(Extracted records)
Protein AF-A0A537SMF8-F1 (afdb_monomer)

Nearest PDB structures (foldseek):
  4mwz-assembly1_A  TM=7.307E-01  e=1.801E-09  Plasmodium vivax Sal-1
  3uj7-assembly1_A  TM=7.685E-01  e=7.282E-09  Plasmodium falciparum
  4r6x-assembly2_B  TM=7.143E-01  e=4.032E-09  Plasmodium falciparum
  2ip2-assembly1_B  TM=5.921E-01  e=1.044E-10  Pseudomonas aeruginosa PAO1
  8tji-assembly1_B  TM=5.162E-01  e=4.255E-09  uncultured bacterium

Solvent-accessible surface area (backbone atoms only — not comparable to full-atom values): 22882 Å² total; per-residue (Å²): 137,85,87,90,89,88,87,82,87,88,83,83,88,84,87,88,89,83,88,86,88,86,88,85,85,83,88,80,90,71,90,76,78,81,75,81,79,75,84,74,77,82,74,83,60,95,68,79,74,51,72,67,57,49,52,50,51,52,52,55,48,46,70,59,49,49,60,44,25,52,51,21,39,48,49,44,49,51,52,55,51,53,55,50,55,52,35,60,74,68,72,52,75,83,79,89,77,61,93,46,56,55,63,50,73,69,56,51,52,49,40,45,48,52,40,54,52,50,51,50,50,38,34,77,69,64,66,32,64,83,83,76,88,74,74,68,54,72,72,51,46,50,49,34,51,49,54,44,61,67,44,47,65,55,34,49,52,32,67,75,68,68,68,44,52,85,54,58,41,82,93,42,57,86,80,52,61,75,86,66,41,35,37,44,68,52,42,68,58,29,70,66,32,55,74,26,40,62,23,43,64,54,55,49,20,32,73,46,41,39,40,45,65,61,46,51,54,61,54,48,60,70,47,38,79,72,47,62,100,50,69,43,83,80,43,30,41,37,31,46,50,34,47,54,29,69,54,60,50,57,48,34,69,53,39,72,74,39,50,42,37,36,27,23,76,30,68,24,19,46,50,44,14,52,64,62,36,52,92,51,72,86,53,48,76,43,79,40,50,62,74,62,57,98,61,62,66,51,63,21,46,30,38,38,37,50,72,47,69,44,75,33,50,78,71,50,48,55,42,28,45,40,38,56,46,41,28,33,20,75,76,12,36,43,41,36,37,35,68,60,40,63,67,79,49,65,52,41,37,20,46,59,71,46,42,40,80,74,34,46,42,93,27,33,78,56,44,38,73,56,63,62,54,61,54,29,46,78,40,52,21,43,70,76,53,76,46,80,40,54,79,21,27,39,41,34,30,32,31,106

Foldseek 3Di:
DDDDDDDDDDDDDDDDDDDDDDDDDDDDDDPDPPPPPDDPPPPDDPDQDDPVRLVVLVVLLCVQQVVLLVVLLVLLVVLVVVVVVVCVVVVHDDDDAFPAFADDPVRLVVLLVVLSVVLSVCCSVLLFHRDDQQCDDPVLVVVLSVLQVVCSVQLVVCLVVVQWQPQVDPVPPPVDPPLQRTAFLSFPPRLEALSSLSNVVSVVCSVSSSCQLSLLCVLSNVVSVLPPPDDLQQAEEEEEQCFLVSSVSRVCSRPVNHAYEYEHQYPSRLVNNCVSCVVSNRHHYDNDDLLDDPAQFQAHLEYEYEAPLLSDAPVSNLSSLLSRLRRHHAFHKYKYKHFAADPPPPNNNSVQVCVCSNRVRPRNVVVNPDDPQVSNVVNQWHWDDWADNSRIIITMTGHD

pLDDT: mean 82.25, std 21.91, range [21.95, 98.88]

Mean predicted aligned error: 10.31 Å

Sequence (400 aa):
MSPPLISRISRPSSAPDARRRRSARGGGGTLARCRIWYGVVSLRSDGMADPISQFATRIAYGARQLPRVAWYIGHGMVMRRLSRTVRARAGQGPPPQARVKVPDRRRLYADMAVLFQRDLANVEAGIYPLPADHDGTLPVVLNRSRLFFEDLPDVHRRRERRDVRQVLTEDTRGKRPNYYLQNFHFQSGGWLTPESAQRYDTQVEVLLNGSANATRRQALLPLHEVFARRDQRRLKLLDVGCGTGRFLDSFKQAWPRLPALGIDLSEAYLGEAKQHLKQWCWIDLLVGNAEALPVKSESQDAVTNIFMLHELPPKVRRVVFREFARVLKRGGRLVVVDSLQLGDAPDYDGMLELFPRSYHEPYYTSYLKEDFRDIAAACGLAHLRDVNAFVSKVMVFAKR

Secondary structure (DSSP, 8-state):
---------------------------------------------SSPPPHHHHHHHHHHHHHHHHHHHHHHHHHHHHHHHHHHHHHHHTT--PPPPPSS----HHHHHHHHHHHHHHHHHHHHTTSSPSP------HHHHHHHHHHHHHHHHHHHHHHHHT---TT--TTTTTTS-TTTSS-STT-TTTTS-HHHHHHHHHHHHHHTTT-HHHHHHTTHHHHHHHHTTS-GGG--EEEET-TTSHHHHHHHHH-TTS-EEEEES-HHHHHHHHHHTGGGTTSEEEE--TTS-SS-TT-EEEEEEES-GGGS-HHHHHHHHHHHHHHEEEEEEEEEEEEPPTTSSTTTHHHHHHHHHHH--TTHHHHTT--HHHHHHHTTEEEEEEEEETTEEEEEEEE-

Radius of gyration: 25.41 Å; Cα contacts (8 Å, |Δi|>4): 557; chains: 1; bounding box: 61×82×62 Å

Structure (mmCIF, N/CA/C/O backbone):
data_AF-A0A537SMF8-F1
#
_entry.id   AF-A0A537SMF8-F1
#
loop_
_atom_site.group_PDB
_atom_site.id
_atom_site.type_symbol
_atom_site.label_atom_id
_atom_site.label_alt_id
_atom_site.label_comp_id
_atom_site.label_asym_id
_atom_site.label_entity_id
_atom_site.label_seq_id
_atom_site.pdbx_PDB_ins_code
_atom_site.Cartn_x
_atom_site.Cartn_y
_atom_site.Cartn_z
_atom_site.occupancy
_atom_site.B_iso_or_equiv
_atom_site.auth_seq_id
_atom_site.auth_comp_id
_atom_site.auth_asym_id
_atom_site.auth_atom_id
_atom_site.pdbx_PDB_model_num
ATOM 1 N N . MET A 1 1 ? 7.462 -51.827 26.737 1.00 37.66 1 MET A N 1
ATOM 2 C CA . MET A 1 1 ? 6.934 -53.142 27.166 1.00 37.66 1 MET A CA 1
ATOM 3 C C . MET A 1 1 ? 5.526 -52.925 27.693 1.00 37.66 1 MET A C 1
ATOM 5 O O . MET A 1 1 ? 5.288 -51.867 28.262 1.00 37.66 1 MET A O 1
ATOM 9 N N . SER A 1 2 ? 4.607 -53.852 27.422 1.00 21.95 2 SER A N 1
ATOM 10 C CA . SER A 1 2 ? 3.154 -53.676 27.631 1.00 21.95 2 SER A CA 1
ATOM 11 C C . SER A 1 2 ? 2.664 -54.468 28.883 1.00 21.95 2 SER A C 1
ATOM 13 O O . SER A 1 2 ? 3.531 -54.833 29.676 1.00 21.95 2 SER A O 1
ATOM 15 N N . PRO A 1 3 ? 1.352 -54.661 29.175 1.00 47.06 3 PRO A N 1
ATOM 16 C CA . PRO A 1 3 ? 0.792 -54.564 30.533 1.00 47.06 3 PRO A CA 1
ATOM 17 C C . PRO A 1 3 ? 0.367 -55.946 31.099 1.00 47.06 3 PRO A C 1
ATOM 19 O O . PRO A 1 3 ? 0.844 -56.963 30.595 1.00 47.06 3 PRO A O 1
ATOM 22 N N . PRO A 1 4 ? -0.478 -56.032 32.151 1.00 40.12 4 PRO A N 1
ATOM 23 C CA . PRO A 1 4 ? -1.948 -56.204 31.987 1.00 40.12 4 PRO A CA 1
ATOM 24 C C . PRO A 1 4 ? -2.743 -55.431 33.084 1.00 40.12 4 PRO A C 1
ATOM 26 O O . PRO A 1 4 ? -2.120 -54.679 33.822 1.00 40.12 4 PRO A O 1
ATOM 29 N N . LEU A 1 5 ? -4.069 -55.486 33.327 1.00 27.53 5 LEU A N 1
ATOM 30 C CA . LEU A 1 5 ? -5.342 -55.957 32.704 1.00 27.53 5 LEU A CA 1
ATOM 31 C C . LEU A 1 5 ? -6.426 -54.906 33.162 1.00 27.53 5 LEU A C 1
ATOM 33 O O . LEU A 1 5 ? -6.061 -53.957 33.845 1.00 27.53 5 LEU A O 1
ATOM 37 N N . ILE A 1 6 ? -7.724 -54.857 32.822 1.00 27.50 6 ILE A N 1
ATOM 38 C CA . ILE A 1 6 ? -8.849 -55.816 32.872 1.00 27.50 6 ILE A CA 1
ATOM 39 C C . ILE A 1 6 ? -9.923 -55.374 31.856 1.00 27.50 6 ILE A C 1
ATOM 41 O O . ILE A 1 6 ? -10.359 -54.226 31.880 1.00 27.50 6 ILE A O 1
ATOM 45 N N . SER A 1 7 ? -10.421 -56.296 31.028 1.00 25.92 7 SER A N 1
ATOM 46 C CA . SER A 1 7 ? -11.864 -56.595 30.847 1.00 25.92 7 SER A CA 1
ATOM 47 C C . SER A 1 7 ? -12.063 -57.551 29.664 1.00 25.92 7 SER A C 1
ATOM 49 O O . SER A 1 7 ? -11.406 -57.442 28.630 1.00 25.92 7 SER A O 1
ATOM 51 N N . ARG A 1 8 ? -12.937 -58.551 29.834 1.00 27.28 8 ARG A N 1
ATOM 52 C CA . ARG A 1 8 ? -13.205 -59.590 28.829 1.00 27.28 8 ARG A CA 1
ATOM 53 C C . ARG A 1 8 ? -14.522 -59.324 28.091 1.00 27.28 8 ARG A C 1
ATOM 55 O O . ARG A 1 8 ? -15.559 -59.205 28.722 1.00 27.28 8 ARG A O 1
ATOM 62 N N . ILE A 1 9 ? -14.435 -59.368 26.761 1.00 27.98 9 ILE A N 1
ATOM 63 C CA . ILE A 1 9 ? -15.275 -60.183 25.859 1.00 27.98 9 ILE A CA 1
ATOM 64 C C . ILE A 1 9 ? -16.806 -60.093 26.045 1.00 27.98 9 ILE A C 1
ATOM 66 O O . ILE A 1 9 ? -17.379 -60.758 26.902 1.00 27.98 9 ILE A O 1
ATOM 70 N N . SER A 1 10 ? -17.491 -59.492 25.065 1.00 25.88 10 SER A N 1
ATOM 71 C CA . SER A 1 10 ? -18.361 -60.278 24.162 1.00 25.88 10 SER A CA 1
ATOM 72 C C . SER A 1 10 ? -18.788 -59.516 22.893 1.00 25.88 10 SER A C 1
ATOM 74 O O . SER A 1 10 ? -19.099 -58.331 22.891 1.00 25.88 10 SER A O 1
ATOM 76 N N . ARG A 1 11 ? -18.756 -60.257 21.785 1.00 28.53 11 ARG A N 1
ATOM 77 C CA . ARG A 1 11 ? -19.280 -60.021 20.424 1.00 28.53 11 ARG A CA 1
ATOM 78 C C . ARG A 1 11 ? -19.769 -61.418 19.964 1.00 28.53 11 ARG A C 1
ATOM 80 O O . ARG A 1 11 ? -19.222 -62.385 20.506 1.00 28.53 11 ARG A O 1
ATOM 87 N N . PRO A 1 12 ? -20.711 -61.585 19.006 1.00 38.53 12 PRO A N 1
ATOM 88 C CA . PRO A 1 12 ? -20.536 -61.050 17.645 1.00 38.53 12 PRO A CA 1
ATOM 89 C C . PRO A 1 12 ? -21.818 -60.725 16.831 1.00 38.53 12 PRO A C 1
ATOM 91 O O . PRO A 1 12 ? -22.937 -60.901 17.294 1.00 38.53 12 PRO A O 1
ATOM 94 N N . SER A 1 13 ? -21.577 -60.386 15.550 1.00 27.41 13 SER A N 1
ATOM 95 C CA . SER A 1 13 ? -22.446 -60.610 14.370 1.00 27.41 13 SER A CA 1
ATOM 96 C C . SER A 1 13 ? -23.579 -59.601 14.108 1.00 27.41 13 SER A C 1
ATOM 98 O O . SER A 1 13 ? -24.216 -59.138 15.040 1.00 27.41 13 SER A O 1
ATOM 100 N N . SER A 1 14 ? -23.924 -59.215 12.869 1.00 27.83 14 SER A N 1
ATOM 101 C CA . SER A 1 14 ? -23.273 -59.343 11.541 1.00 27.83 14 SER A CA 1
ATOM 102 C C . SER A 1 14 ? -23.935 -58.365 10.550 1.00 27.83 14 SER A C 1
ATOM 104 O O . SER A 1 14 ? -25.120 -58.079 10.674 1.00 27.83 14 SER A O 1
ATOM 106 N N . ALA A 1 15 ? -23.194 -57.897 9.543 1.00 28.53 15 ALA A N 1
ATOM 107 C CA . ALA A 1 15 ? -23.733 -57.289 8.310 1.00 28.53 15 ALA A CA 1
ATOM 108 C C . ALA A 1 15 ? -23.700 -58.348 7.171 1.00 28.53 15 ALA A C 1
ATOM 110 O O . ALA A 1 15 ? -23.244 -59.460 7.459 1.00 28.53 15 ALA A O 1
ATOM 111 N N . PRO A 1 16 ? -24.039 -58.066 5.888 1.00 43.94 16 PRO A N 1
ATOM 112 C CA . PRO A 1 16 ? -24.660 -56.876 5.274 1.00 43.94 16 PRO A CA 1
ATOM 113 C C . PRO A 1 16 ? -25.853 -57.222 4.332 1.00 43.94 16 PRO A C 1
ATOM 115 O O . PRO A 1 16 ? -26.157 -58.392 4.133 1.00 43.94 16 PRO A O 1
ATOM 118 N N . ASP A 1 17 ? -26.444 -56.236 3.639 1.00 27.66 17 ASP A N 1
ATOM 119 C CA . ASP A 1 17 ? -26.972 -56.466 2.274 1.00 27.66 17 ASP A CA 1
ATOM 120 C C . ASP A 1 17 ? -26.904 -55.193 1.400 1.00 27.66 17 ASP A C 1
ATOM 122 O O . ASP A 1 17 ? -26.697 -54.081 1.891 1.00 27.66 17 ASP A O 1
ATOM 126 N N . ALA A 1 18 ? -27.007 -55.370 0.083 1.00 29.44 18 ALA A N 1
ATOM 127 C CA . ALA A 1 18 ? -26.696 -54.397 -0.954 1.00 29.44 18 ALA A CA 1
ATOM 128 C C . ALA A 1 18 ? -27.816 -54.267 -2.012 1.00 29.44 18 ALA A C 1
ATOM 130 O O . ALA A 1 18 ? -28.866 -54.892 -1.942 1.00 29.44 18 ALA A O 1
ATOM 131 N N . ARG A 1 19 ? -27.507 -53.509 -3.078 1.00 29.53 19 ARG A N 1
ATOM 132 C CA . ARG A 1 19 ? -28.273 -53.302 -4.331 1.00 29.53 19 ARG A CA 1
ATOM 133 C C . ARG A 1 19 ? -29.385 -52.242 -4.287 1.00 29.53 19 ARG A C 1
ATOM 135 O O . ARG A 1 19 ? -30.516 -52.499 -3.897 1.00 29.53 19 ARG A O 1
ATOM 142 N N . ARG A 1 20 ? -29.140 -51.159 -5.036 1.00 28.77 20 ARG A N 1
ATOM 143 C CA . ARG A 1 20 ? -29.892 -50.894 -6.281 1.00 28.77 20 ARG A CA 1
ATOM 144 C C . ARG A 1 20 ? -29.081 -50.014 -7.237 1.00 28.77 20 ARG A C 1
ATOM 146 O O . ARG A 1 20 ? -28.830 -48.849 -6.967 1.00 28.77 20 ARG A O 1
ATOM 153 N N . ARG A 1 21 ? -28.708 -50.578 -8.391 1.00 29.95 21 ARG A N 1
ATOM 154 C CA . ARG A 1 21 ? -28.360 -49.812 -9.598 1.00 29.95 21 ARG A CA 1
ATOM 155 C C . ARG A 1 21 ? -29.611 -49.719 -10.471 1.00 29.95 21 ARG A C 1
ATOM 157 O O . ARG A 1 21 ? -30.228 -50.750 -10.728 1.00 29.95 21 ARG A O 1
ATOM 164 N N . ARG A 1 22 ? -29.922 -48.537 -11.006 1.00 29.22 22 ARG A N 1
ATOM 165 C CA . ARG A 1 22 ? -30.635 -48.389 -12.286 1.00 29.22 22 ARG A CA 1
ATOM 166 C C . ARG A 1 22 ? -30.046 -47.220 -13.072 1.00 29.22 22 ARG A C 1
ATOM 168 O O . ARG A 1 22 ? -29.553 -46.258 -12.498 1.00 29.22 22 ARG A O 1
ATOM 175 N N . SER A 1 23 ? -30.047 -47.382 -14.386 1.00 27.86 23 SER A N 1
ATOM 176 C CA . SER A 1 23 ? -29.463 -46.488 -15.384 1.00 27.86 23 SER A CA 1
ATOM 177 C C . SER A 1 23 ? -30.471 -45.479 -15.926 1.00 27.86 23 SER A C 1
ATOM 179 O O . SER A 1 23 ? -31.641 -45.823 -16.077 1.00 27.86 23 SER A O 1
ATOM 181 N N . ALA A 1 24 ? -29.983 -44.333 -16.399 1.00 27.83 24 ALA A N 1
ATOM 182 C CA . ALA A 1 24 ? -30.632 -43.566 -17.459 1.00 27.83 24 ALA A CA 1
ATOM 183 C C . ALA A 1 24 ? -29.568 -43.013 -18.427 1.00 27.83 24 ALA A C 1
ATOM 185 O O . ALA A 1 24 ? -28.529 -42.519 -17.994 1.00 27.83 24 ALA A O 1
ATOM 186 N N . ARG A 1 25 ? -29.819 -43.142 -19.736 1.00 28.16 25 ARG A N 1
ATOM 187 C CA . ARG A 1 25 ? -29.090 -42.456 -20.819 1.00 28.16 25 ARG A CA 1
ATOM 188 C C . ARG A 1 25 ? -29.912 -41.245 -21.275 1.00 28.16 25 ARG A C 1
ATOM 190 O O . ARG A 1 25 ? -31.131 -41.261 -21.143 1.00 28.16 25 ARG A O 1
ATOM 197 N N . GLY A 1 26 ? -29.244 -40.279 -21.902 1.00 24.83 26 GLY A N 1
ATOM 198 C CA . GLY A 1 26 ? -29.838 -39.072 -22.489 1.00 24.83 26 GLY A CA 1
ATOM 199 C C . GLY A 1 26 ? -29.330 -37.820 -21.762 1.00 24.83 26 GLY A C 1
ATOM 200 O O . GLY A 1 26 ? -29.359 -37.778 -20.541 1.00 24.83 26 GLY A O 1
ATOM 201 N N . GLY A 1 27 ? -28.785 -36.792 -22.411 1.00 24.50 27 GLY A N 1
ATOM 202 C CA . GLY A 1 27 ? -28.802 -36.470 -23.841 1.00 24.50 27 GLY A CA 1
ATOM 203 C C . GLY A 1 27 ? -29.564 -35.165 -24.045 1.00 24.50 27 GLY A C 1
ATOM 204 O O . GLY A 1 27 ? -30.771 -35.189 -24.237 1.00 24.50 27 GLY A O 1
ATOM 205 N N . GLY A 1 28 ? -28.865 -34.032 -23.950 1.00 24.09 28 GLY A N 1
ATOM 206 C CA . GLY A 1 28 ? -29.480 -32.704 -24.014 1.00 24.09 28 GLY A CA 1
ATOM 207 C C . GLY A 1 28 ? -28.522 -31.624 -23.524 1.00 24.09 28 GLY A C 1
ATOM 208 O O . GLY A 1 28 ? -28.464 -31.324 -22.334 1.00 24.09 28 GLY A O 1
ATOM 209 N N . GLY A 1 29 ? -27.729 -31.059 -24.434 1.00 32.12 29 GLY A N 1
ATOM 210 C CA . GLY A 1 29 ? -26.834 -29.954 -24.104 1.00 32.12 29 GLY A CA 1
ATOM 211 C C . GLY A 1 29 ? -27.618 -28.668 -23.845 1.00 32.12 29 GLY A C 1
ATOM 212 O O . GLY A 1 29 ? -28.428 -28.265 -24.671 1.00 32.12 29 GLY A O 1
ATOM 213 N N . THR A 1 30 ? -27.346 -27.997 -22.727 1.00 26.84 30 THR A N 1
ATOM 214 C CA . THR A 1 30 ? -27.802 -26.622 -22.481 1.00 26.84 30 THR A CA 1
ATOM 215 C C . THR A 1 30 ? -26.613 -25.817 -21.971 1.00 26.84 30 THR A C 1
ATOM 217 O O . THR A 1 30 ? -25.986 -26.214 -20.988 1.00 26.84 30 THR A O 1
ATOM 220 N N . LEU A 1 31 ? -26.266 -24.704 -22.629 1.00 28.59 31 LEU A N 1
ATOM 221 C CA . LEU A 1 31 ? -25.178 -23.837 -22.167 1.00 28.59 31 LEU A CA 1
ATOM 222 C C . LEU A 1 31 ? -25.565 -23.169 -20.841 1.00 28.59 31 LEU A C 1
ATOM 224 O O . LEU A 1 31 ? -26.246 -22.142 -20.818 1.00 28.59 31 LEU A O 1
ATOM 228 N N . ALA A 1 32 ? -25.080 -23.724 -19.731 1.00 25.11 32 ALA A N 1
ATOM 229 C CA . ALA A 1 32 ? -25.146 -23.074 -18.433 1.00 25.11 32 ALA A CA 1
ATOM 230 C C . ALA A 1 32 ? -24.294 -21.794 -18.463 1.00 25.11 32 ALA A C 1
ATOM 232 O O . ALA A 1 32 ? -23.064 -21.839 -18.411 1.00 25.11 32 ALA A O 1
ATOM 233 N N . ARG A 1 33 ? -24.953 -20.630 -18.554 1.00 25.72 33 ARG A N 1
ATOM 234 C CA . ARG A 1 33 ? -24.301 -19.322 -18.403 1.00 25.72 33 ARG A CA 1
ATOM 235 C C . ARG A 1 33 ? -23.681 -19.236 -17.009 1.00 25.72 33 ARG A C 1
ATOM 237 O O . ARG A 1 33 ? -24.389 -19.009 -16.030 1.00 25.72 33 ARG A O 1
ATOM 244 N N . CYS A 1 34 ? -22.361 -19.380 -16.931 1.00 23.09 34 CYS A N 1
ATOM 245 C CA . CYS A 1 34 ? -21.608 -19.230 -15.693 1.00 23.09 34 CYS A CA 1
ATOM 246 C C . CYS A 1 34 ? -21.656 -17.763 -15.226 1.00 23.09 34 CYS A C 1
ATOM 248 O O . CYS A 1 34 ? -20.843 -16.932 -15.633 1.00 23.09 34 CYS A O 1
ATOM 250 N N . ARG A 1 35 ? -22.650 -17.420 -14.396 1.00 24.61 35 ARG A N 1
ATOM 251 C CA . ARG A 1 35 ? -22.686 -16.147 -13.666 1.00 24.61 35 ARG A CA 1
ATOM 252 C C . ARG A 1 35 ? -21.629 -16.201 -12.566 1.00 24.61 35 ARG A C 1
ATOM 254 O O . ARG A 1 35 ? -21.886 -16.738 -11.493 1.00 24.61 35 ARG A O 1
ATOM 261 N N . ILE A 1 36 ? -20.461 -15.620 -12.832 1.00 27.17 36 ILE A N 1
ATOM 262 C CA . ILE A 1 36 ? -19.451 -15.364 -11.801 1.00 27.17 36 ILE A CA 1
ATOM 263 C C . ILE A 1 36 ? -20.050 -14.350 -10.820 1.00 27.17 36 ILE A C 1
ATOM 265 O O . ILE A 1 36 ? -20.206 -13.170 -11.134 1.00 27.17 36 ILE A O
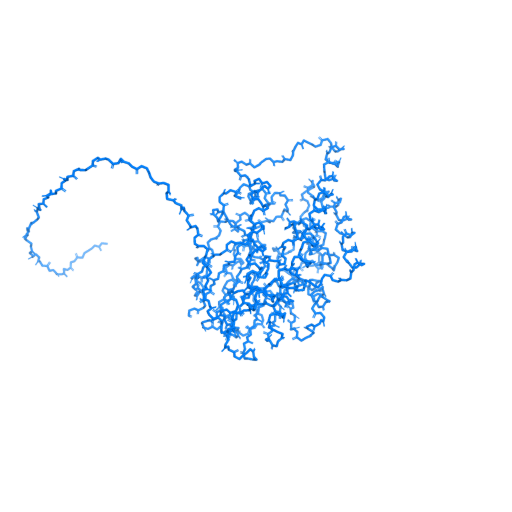 1
ATOM 269 N N . TRP A 1 37 ? -20.446 -14.839 -9.647 1.00 23.86 37 TRP A N 1
ATOM 270 C CA . TRP A 1 37 ? -21.051 -14.037 -8.589 1.00 23.86 37 TRP A CA 1
ATOM 271 C C . TRP A 1 37 ? -19.937 -13.332 -7.808 1.00 23.86 37 TRP A C 1
ATOM 273 O O . TRP A 1 37 ? -19.470 -13.813 -6.777 1.00 23.86 37 TRP A O 1
ATOM 283 N N . TYR A 1 
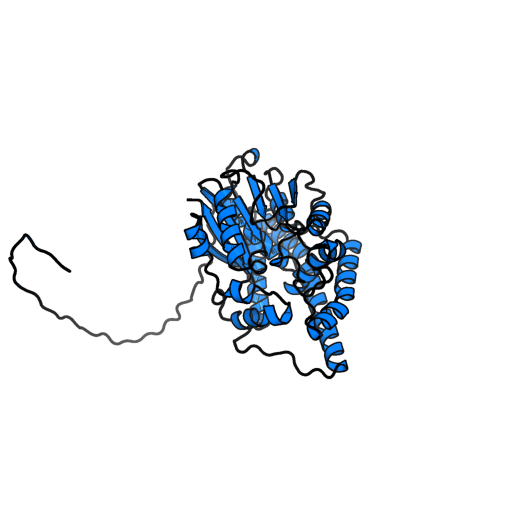38 ? -19.464 -12.196 -8.326 1.00 35.38 38 TYR A N 1
ATOM 284 C CA . TYR A 1 38 ? -18.628 -11.296 -7.534 1.00 35.38 38 TYR A CA 1
ATOM 285 C C . TYR A 1 38 ? -19.455 -10.806 -6.346 1.00 35.38 38 TYR A C 1
ATOM 287 O O . TYR A 1 38 ? -20.513 -10.206 -6.533 1.00 35.38 38 TYR A O 1
ATOM 295 N N . GLY A 1 39 ? -18.985 -11.099 -5.132 1.00 28.78 39 GLY A N 1
ATOM 296 C CA . GLY A 1 39 ? -19.683 -10.794 -3.886 1.00 28.78 39 GLY A CA 1
ATOM 297 C C . GLY A 1 39 ? -19.778 -9.295 -3.615 1.00 28.78 39 GLY A C 1
ATOM 298 O O . GLY A 1 39 ? -19.026 -8.763 -2.802 1.00 28.78 39 GLY A O 1
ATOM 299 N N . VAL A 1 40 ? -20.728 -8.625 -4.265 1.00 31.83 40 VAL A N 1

_ASSIGNED TASK_
Every line in the entries above that mentions the word "falciparum" must be shown.

_REPLY_
  3uj7-assembly1_A  TM=7.685E-01  e=7.282E-09  Plasmodium falciparum
  4r6x-assembly2_B  TM=7.143E-01  e=4.032E-09  Plasmodium falciparum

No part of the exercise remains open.